We set up event triggers on S3 to invoke a function based on the file path and extension (type). This function sends the job to cloudconvert for processing, along with the credentials with which to save the processed file into a different S3 path when finished. And it shuts down, not wait for the job to complete. Functions should do one thing, and do that one thing well. When the processed image is saved, S3 dispatches a different event (based on the path where job was saved) which invokes another function to notify the browser.
This is the trickiest part. In our initial versions, we implemented a polling mechanism where the browser calls a function at intervals with the file ID. This function checks for the image in the S3 complete-path and fetches its meta data (the conversion details), returning that to the browser as job details. If none is found, it returns an null until called again. So imagine from when the file upload completed, we’d started polling at an interval.

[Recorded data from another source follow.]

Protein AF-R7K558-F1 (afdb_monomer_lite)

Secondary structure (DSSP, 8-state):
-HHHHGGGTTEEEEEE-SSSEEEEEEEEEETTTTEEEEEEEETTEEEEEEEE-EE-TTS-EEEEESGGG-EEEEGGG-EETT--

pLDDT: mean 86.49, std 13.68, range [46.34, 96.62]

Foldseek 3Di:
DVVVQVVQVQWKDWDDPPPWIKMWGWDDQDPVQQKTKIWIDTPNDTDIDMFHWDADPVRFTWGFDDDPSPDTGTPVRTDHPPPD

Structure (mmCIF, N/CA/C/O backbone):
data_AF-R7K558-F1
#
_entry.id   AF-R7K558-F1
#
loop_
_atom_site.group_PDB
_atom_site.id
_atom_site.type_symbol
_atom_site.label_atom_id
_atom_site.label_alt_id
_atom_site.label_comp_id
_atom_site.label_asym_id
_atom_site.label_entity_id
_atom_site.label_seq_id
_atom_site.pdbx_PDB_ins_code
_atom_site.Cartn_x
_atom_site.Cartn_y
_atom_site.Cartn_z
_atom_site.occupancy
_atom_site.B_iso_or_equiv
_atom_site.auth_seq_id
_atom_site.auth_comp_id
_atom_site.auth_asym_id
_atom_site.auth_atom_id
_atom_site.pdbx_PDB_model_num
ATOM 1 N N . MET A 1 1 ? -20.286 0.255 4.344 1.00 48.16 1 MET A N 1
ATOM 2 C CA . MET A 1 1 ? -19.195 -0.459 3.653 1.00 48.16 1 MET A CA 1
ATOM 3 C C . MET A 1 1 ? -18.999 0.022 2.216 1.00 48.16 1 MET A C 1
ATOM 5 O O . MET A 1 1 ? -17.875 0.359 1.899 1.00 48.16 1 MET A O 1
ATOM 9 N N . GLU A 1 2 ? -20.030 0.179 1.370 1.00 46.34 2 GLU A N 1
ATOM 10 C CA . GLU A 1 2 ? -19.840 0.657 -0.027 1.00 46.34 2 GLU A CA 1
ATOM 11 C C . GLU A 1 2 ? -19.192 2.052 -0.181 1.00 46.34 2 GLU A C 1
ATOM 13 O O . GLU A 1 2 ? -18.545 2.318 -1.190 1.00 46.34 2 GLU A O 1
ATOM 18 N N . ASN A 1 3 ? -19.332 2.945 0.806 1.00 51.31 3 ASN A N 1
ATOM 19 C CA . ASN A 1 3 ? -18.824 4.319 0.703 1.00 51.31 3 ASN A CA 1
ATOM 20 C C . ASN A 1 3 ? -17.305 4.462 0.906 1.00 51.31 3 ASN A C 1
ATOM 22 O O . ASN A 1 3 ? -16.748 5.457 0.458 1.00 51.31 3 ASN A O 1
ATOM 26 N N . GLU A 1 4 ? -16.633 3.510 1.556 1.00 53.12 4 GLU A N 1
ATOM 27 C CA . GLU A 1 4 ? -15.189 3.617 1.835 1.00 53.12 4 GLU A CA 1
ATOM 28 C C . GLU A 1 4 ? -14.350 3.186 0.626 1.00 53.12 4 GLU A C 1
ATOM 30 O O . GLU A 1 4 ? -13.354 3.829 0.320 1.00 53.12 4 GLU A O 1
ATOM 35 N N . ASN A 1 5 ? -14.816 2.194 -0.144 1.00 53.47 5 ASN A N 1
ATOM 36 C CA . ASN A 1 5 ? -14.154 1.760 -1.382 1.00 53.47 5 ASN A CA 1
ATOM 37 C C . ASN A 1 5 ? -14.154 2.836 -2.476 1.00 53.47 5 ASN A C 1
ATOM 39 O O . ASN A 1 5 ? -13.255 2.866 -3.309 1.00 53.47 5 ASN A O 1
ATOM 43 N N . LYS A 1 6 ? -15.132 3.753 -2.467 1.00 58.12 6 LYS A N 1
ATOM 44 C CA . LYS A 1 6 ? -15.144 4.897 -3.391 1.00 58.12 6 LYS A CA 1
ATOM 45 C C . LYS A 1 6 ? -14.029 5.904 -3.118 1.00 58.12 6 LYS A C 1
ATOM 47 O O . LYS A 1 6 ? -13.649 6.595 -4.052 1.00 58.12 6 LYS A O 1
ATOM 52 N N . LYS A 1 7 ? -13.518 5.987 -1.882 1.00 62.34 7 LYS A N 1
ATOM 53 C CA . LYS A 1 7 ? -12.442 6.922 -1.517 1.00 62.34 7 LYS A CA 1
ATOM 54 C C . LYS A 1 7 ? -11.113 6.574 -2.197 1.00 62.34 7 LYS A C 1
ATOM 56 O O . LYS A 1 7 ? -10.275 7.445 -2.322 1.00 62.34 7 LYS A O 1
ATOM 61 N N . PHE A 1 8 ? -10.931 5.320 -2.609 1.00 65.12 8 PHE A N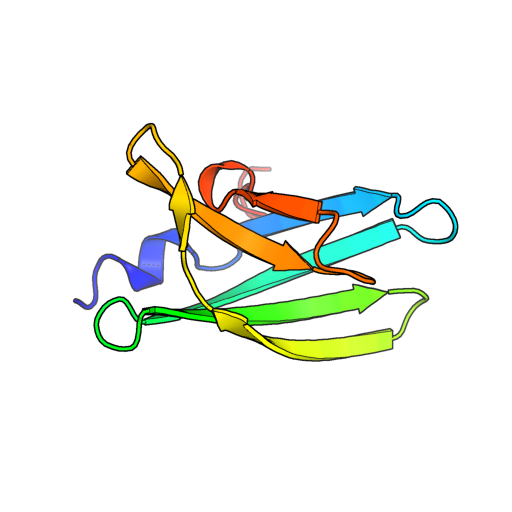 1
ATOM 62 C CA . PHE A 1 8 ? -9.669 4.827 -3.167 1.00 65.12 8 PHE A CA 1
ATOM 63 C C . PHE A 1 8 ? -9.722 4.585 -4.676 1.00 65.12 8 PHE A C 1
ATOM 65 O O . PHE A 1 8 ? -8.792 4.024 -5.256 1.00 65.12 8 PHE A O 1
ATOM 72 N N . TYR A 1 9 ? -10.843 4.926 -5.316 1.00 66.31 9 TYR A N 1
ATOM 73 C CA . TYR A 1 9 ? -10.986 4.716 -6.745 1.00 66.31 9 TYR A CA 1
ATOM 74 C C . TYR A 1 9 ? -10.035 5.656 -7.479 1.00 66.31 9 TYR A C 1
ATOM 76 O O . TYR A 1 9 ? -10.247 6.862 -7.464 1.00 66.31 9 TYR A O 1
ATOM 84 N N . LEU A 1 10 ? -9.040 5.075 -8.155 1.00 70.38 10 LEU A N 1
ATOM 85 C CA . LEU A 1 10 ? -8.018 5.803 -8.907 1.00 70.38 10 LEU A CA 1
ATOM 86 C C . LEU A 1 10 ? -7.057 6.631 -8.033 1.00 70.38 10 LEU A C 1
ATOM 88 O O . LEU A 1 10 ? -6.470 7.587 -8.525 1.00 70.38 10 LEU A O 1
ATOM 92 N N . SER A 1 11 ? -6.847 6.250 -6.771 1.00 85.81 11 SER A N 1
ATOM 93 C CA . SER A 1 11 ? -5.807 6.879 -5.952 1.00 85.81 11 SER A CA 1
ATOM 94 C C . SER A 1 11 ? -4.436 6.237 -6.215 1.00 85.81 11 SER A C 1
ATOM 96 O O . SER A 1 11 ? -4.322 5.005 -6.300 1.00 85.81 11 SER A O 1
ATOM 98 N N . GLU A 1 12 ? -3.393 7.057 -6.343 1.00 92.44 12 GLU A N 1
ATOM 99 C CA . GLU A 1 12 ? -2.030 6.668 -6.715 1.00 92.44 12 GLU A CA 1
ATOM 100 C C . GLU A 1 12 ? -0.979 7.221 -5.746 1.00 92.44 12 GLU A C 1
ATOM 102 O O . GLU A 1 12 ? -1.064 8.357 -5.294 1.00 92.44 12 GLU A O 1
ATOM 107 N N . PHE A 1 13 ? 0.047 6.422 -5.464 1.00 94.06 13 PHE A N 1
ATOM 108 C CA . PHE A 1 13 ? 1.259 6.855 -4.772 1.00 94.06 13 PHE A CA 1
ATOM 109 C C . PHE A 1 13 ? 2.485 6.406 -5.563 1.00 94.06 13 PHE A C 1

Sheer and complete waste of resource 😖
So how do we notify the browser when the file is processed and ready? Well, here comes sweetness: MQTT piggy-backed on websocket.
At the beginning when the app is initialized in the browser, we created a messaging pipe to AWS iotCore using an MQTT client over websocket. With this socket in place, a Lambda can dispatch an event to any browser running our app, by publishing a message to the app’s unique channel. It’s super sweet and simple 😊
Of course you can also achieve this using external services like Pusher, PubNub etc, but iotCore is way cheaper in both connectivity and message cost, though it only supports MQTT which is pretty limiting.
The journey so far is interesting. Serverless in general is first, about efficiency and then cost. It forces you to think in new ways and write more efficient and resilient code. You want it to start as soon as possible, by reducing dependencies and shut down as quickly as possible by not doing too much in a single code.
Breaking things down also makes it easy to drastically reduce your cost. You get to aptly allocate resources to each function based on how much each requires. It forces new thinking along means of balancing cost vs latency. So for background processes like sending mails, you want to allocate cheaper, lean resources because millisecond latency isn’t an issue. On the other hand, for user-facing end points, you want to dole out more ram+cpu for a faster response time, while still not over-provisioning resource.
Decoupling things makes it easier to dissect even a large swath of resources and easily pin-point deficiencies or issues. It also enforces resilience because you can quickly fix that one function without bringing down or redeploying the whole application. You can roll back features at discreet, granular levels.
And the most important of all, the ability to vastly scale without a care or worry in the world.